James Gingell 

I took on Europe’s toughest trek – Corsica’s spectacular GR20 – and came back changed for the better

With a tent and little else our writer set off along the GR20, known as Europe’s toughest trek. It was an experience that sharpened the senses and offered rich rewards
  
  

Corsica’s GR20, one of Europe’s most challenging and scenic trekking routes.
Corsica’s GR20, one of Europe’s most challenging and scenic trekking routes. Photograph: robertharding/Alamy

How best to rejuvenate? Many opt for doing less: loafing, lounging, luxuriating. The problem with this is that modern life is lived mostly in the mind. Even if you don’t have a job that requires control of an inbox, the exhausting PR project of modern social interaction is inescapable. If you simply stop working, the same processes still whir on, even if in the background. By contrast, actively doing something entirely different, something requiring energy and devotion, draws voltage away from tired wires, lets them cool. That’s why I chose to do the GR20, the path that travels the length of Corsica. People call it the hardest trek in Europe, and that’s what I wanted: to descend from brain into body and restore myself through physical effort.

On the map, the challenge didn’t seem too daunting. I simply needed to take a bag containing a tent and little else to Calenzana in the north of the island, walk 15km or so every day, and end up in Conca in the south roughly 12 days later.

But I quickly realised the GR20’s reputation was well-deserved. The centre of Corsica has little in the way of civilisation: the harsh, high rock forbids it. Between the start and finish I came through one village with one restaurant (closed on Sundays), saw two card readers, and no ATMs. For food and shelter, I relied entirely on the refuges, all basic in every sense, and ranging from charming to openly hostile. (One even proudly hung an IRA flag as part of an anti-colonialist display. I think it was mere coincidence that I got food poisoning there.) The September weather was similarly feral, with bitter mornings and nights bookending hot days, high winds and the odd hailstorm.

Then there were the climbs: the GR20 has 12,000 metres of ascent. The mountains in the north are savage igneous explosions that thrust into the sky. Greenery is scant, just spiky maquis, and the odd solemn tree. Each day I looked at the range in front of me, doubting whether it was passable. There seemed no way up the face, across the boulders, along the ravine. But the little painted flashes, the red and white balisages, showed the way. Someone had been here before and, with faith and fortitude, I could follow them.
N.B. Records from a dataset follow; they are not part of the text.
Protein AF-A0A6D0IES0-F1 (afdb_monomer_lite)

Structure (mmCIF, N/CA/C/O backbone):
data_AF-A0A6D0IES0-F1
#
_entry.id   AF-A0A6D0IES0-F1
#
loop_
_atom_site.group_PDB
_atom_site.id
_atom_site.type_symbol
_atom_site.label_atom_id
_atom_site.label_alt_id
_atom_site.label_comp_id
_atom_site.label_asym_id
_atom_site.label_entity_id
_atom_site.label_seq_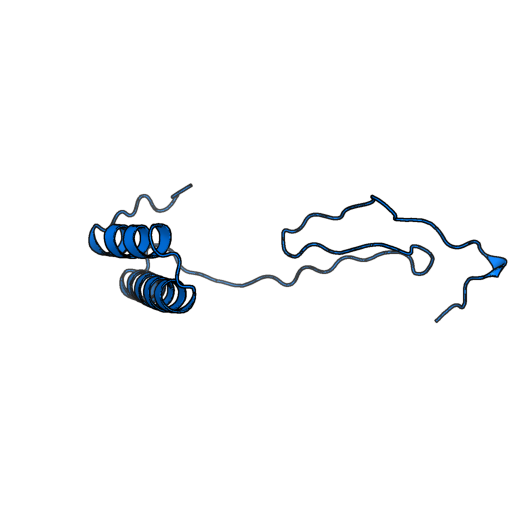id
_atom_site.pdbx_PDB_ins_code
_atom_site.Cartn_x
_atom_site.Cartn_y
_atom_site.Cartn_z
_atom_site.occupancy
_atom_site.B_iso_or_equiv
_atom_site.auth_seq_id
_atom_site.auth_comp_id
_atom_site.auth_asym_id
_atom_site.auth_atom_id
_atom_site.pdbx_PDB_model_num
ATOM 1 N N . THR A 1 1 ? 1.148 12.695 6.256 1.00 75.94 1 THR A N 1
ATOM 2 C CA . THR A 1 1 ? 0.456 13.963 6.566 1.00 75.94 1 THR A CA 1
ATOM 3 C C . THR A 1 1 ? -1.024 13.701 6.712 1.00 75.94 1 THR A C 1
ATOM 5 O O . THR A 1 1 ? -1.550 12.954 5.899 1.00 75.94 1 THR A O 1
ATOM 8 N N . ASN A 1 2 ? -1.672 14.283 7.723 1.00 93.81 2 ASN A N 1
ATOM 9 C CA . ASN A 1 2 ? -3.127 14.260 7.899 1.00 93.81 2 ASN A CA 1
ATOM 10 C C . ASN A 1 2 ? -3.679 15.657 7.566 1.00 93.81 2 ASN A C 1
ATOM 12 O O . ASN A 1 2 ? -3.471 16.584 8.343 1.00 93.81 2 ASN A O 1
ATOM 16 N N . LEU A 1 3 ? -4.310 15.812 6.396 1.00 96.31 3 LEU A N 1
ATOM 17 C CA . LEU A 1 3 ? -4.878 17.090 5.931 1.00 96.31 3 LEU A CA 1
ATOM 18 C C . LEU A 1 3 ? -6.323 17.311 6.397 1.00 96.31 3 LEU A C 1
ATOM 20 O O . LEU A 1 3 ? -6.790 18.442 6.405 1.00 96.31 3 LEU A O 1
ATOM 24 N N . ALA A 1 4 ? -7.026 16.246 6.786 1.00 96.00 4 ALA A N 1
ATOM 25 C CA . ALA A 1 4 ? -8.401 16.327 7.269 1.00 96.00 4 ALA A CA 1
ATOM 26 C C . ALA A 1 4 ? -8.485 16.863 8.708 1.00 96.00 4 ALA A C 1
ATOM 28 O O . ALA A 1 4 ? -9.572 17.172 9.180 1.00 96.00 4 ALA A O 1
ATOM 29 N N . HIS A 1 5 ? -7.348 16.941 9.418 1.00 95.81 5 HIS A N 1
ATOM 30 C CA . HIS A 1 5 ? -7.271 17.300 10.840 1.00 95.81 5 HIS A CA 1
ATOM 31 C C . HIS A 1 5 ? -8.188 16.455 11.743 1.00 95.81 5 HIS A C 1
ATOM 33 O O . HIS A 1 5 ? -8.555 16.871 12.838 1.00 95.81 5 HIS A O 1
ATOM 39 N N . TRP A 1 6 ? -8.537 15.252 11.288 1.00 97.19 6 TRP A N 1
ATOM 40 C CA . TRP A 1 6 ? -9.382 14.312 12.009 1.00 97.19 6 TRP A CA 1
ATOM 41 C C . TRP A 1 6 ? -8.531 13.394 12.884 1.00 97.19 6 TRP A C 1
ATOM 43 O O . TRP A 1 6 ? -7.524 12.855 12.415 1.00 97.19 6 TRP A O 1
ATOM 53 N N . CYS A 1 7 ? -8.947 13.216 14.136 1.00 96.31 7 CYS A N 1
ATOM 54 C CA . CYS A 1 7 ? -8.311 12.338 15.111 1.00 96.31 7 CYS A CA 1
ATOM 55 C C . CYS A 1 7 ? -9.395 11.530 15.829 1.00 96.31 7 CYS A C 1
ATOM 57 O O . CYS A 1 7 ? -10.306 12.121 16.405 1.00 96.31 7 CYS A O 1
ATOM 59 N N . ASP A 1 8 ? -9.256 10.207 15.848 1.00 97.69 8 ASP A N 1
ATOM 60 C CA . ASP A 1 8 ? -10.154 9.301 16.563 1.00 97.69 8 ASP A CA 1
ATOM 61 C C . ASP A 1 8 ? -9.338 8.331 17.445 1.00 97.69 8 ASP A C 1
ATOM 63 O O . ASP A 1 8 ? -8.488 7.594 16.932 1.00 97.69 8 ASP A O 1
ATOM 67 N N . PRO A 1 9 ? -9.558 8.301 18.776 1.00 97.62 9 PRO A N 1
ATOM 68 C CA . PRO A 1 9 ? -8.781 7.451 19.679 1.00 97.62 9 PRO A CA 1
ATOM 69 C C . PRO A 1 9 ? -8.916 5.949 19.396 1.00 97.62 9 PRO A C 1
ATOM 71 O O . PRO A 1 9 ? -7.977 5.186 19.647 1.00 97.62 9 PRO A O 1
ATOM 74 N N . LYS A 1 10 ?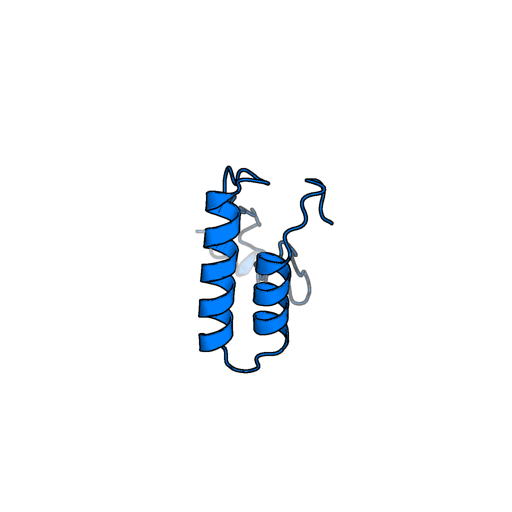 -10.076 5.504 18.893 1.00 97.38 10 LYS A N 1
ATOM 75 C CA . LYS A 1 10 ? -10.305 4.091 18.573 1.00 97.38 10 LYS A CA 1
ATOM 76 C C . LYS A 1 10 ? -9.488 3.691 17.346 1.00 97.38 10 LYS A C 1
ATOM 78 O O . LYS A 1 10 ? -8.764 2.696 17.402 1.00 97.38 10 LYS A O 1
ATOM 83 N N . PHE A 1 11 ? -9.539 4.487 16.287 1.00 97.94 11 PHE A N 1
ATOM 84 C CA . PHE A 1 11 ? -8.734 4.334 15.083 1.00 97.94 11 PHE A CA 1
ATOM 85 C C . PHE A 1 11 ? -7.236 4.291 15.408 1.00 97.94 11 PHE A C 1
ATOM 87 O O . PHE A 1 11 ? -6.537 3.367 14.986 1.00 97.94 11 PHE A O 1
ATOM 94 N N . ASP A 1 12 ? -6.753 5.217 16.240 1.00 97.81 12 ASP A N 1
ATOM 95 C CA . ASP A 1 12 ? -5.353 5.249 16.676 1.00 97.81 12 ASP A CA 1
ATOM 96 C C . ASP A 1 12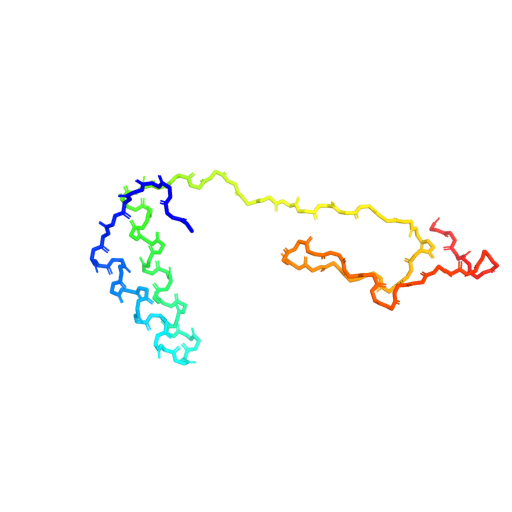 ? -4.945 3.974 17.430 1.00 97.81 12 ASP A C 1
ATOM 98 O O . ASP A 1 12 ? -3.842 3.453 17.236 1.00 97.81 12 ASP A O 1
ATOM 102 N N . SER A 1 13 ? -5.826 3.444 18.282 1.00 97.94 13 SER A N 1
ATOM 103 C CA . SER A 1 13 ? -5.596 2.186 19.003 1.00 97.94 13 SER A CA 1
ATOM 104 C C . SER A 1 13 ? -5.471 0.995 18.047 1.00 97.94 13 SER A C 1
ATOM 106 O O . SER A 1 13 ? -4.527 0.202 18.153 1.00 97.94 13 SER A O 1
ATOM 108 N N . VAL A 1 14 ? -6.366 0.908 17.058 1.00 97.94 14 VAL A N 1
ATOM 109 C CA . VAL A 1 14 ? -6.340 -0.129 16.015 1.00 97.94 14 VAL A CA 1
ATOM 110 C C . VAL A 1 14 ? -5.044 -0.050 15.202 1.00 97.94 14 VAL A C 1
ATOM 112 O O . VAL A 1 14 ? -4.369 -1.066 15.013 1.00 97.94 14 VAL A O 1
ATOM 115 N N . LEU A 1 15 ? -4.624 1.153 14.796 1.00 97.31 15 LEU A N 1
ATOM 116 C CA . LEU A 1 15 ? -3.363 1.343 14.073 1.00 97.31 15 LEU A CA 1
ATOM 117 C C . LEU A 1 15 ? -2.139 0.953 14.910 1.00 97.31 15 LEU A C 1
ATOM 119 O O . LEU A 1 15 ? -1.222 0.307 14.394 1.00 97.31 15 LEU A O 1
ATOM 123 N N . ARG A 1 16 ? -2.111 1.293 16.205 1.00 97.44 16 ARG A N 1
ATOM 124 C CA . ARG A 1 16 ? -1.019 0.888 17.109 1.00 97.44 16 ARG A CA 1
ATOM 125 C C . ARG A 1 16 ? -0.942 -0.630 17.260 1.00 97.44 16 ARG A C 1
ATOM 127 O O . ARG A 1 16 ? 0.162 -1.172 17.235 1.00 97.44 16 ARG A O 1
ATOM 134 N N . LYS A 1 17 ? -2.087 -1.314 17.367 1.00 95.69 17 LYS A N 1
ATOM 135 C CA . LYS A 1 17 ? -2.164 -2.785 17.398 1.00 95.69 17 LYS A CA 1
ATOM 136 C C . LYS A 1 17 ? -1.624 -3.404 16.104 1.00 95.69 17 LYS A C 1
ATOM 138 O O . LYS A 1 17 ? -0.866 -4.370 16.156 1.00 95.69 17 LYS A O 1
ATOM 143 N N . ALA A 1 18 ? -1.969 -2.835 14.949 1.00 97.44 18 ALA A N 1
ATOM 144 C CA . ALA A 1 18 ? -1.445 -3.291 13.663 1.00 97.44 18 ALA A CA 1
ATOM 145 C C . ALA A 1 18 ? 0.080 -3.106 13.561 1.00 97.44 18 ALA A C 1
ATOM 147 O O . ALA A 1 18 ? 0.772 -3.969 13.025 1.00 97.44 18 ALA A O 1
ATOM 148 N N . LEU A 1 19 ? 0.609 -1.992 14.078 1.00 97.25 19 LEU A N 1
ATOM 149 C CA . LEU A 1 19 ? 2.039 -1.679 14.028 1.00 97.25 19 LEU A CA 1
ATOM 150 C C . LEU A 1 19 ? 2.882 -2.589 14.935 1.00 97.25 19 LEU A C 1
ATOM 152 O O . LEU A 1 19 ? 4.004 -2.931 14.573 1.00 97.25 19 LEU A O 1
ATOM 156 N N . SER A 1 20 ? 2.364 -2.973 16.106 1.00 96.50 20 SER A N 1
ATOM 157 C CA . SER A 1 20 ? 3.086 -3.825 17.061 1.00 96.50 20 SER A CA 1
ATOM 158 C C . SER A 1 20 ? 3.016 -5.322 16.735 1.00 96.50 20 SER A C 1
ATOM 160 O O . SER A 1 20 ? 3.827 -6.097 17.244 1.00 96.50 20 SER A O 1
ATOM 162 N N . SER A 1 21 ? 2.070 -5.744 15.892 1.00 96.44 21 SER A N 1
ATOM 163 C CA . SER A 1 21 ? 1.907 -7.146 15.508 1.00 96.44 21 SER A CA 1
ATOM 164 C C . SER A 1 21 ? 2.939 -7.590 14.468 1.00 96.44 21 SER A C 1
ATOM 166 O O . SER A 1 21 ? 3.087 -6.974 13.416 1.00 96.44 21 SER A O 1
ATOM 168 N N . GLN A 1 22 ? 3.588 -8.729 14.719 1.00 96.69 22 GLN A N 1
ATOM 169 C CA . GLN A 1 22 ? 4.447 -9.414 13.741 1.00 96.69 22 GLN A CA 1
ATOM 170 C C . GLN A 1 22 ? 3.659 -10.380 12.839 1.00 96.69 22 GLN A C 1
ATOM 172 O O . GLN A 1 22 ? 4.135 -10.775 11.776 1.00 96.69 22 GLN A O 1
ATOM 177 N N . GLN A 1 23 ? 2.443 -10.766 13.241 1.00 97.62 23 GLN A N 1
ATOM 178 C CA . GLN A 1 23 ? 1.631 -11.729 12.503 1.00 97.62 23 GLN A CA 1
ATOM 179 C C . GLN A 1 23 ? 0.848 -11.026 11.393 1.00 97.62 23 GLN A C 1
ATOM 181 O O . GLN A 1 23 ? 0.000 -10.175 11.668 1.00 97.62 23 GLN A O 1
ATOM 186 N N . LEU A 1 24 ? 1.074 -11.434 10.139 1.00 97.50 24 LEU A N 1
ATOM 187 C CA . LEU A 1 24 ? 0.422 -10.833 8.970 1.00 97.50 24 LEU A CA 1
ATOM 188 C C . LEU A 1 24 ? -1.111 -10.870 9.066 1.00 97.50 24 LEU A C 1
ATOM 190 O O . LEU A 1 24 ? -1.750 -9.852 8.831 1.00 97.50 24 LEU A O 1
ATOM 194 N N . ALA A 1 25 ? -1.689 -12.007 9.463 1.00 97.56 25 ALA A N 1
ATOM 195 C CA . ALA A 1 25 ? -3.142 -12.160 9.593 1.00 97.56 25 ALA A CA 1
ATOM 196 C C . ALA A 1 25 ? -3.752 -11.136 10.568 1.00 97.56 25 ALA A C 1
ATOM 198 O O . ALA A 1 25 ? -4.682 -10.421 10.215 1.00 97.56 25 ALA A O 1
ATOM 199 N N . ALA A 1 26 ? -3.144 -10.969 11.745 1.00 97.12 26 ALA A N 1
ATOM 200 C CA . ALA A 1 26 ? -3.600 -9.996 12.736 1.00 97.12 26 ALA A CA 1
ATOM 201 C C . ALA A 1 26 ? -3.460 -8.539 12.253 1.00 97.12 26 ALA A C 1
ATOM 203 O O . ALA A 1 26 ? -4.228 -7.672 12.666 1.00 97.12 26 ALA A O 1
ATOM 204 N N . ARG A 1 27 ? -2.484 -8.251 11.379 1.00 98.19 27 ARG A N 1
ATOM 205 C CA . ARG A 1 27 ? -2.350 -6.927 10.750 1.00 98.19 27 ARG A CA 1
ATOM 206 C C . ARG A 1 27 ? -3.459 -6.674 9.734 1.00 98.19 27 ARG A C 1
ATOM 208 O O . ARG A 1 27 ? -3.979 -5.566 9.705 1.00 98.19 27 ARG A O 1
ATOM 215 N N . ILE A 1 28 ? -3.810 -7.678 8.927 1.00 98.06 28 ILE A N 1
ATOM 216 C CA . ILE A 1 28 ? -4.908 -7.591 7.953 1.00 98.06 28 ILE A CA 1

In such terrain, on paths found rather than laid, every move demands focus. Zigzag scrambles up jagged pink and grey cliffs were a daily challenge of basic bodily physics, of balance, grip and leverage. Even the flatter bits, covered in loose rock that gets slippery in rain, needed care. Nearing the end of one day, when my mind travelled to dinner, I slipped and bloodied my knee. Many end with worse than the scar I took home.

The imperative of presence sharpens the senses, and enriches rewards. I stood at the top of passes and saw – really saw – everything: the orange beaks of Corsican choughs chattering in the clouds; skies daubed in amber and pink; secret valleys that once hid communists and bandits from the Genovese, the Papists, the French. When you are in that state, time acts strangely. As every second is truly felt, the days stretch out. When finally I staggered into Conca and ordered a cold beer, it seemed I had been up in those mountains, away from normal life, for months. And when I returned taut, tanned and smiling, people looked at me as if I really had.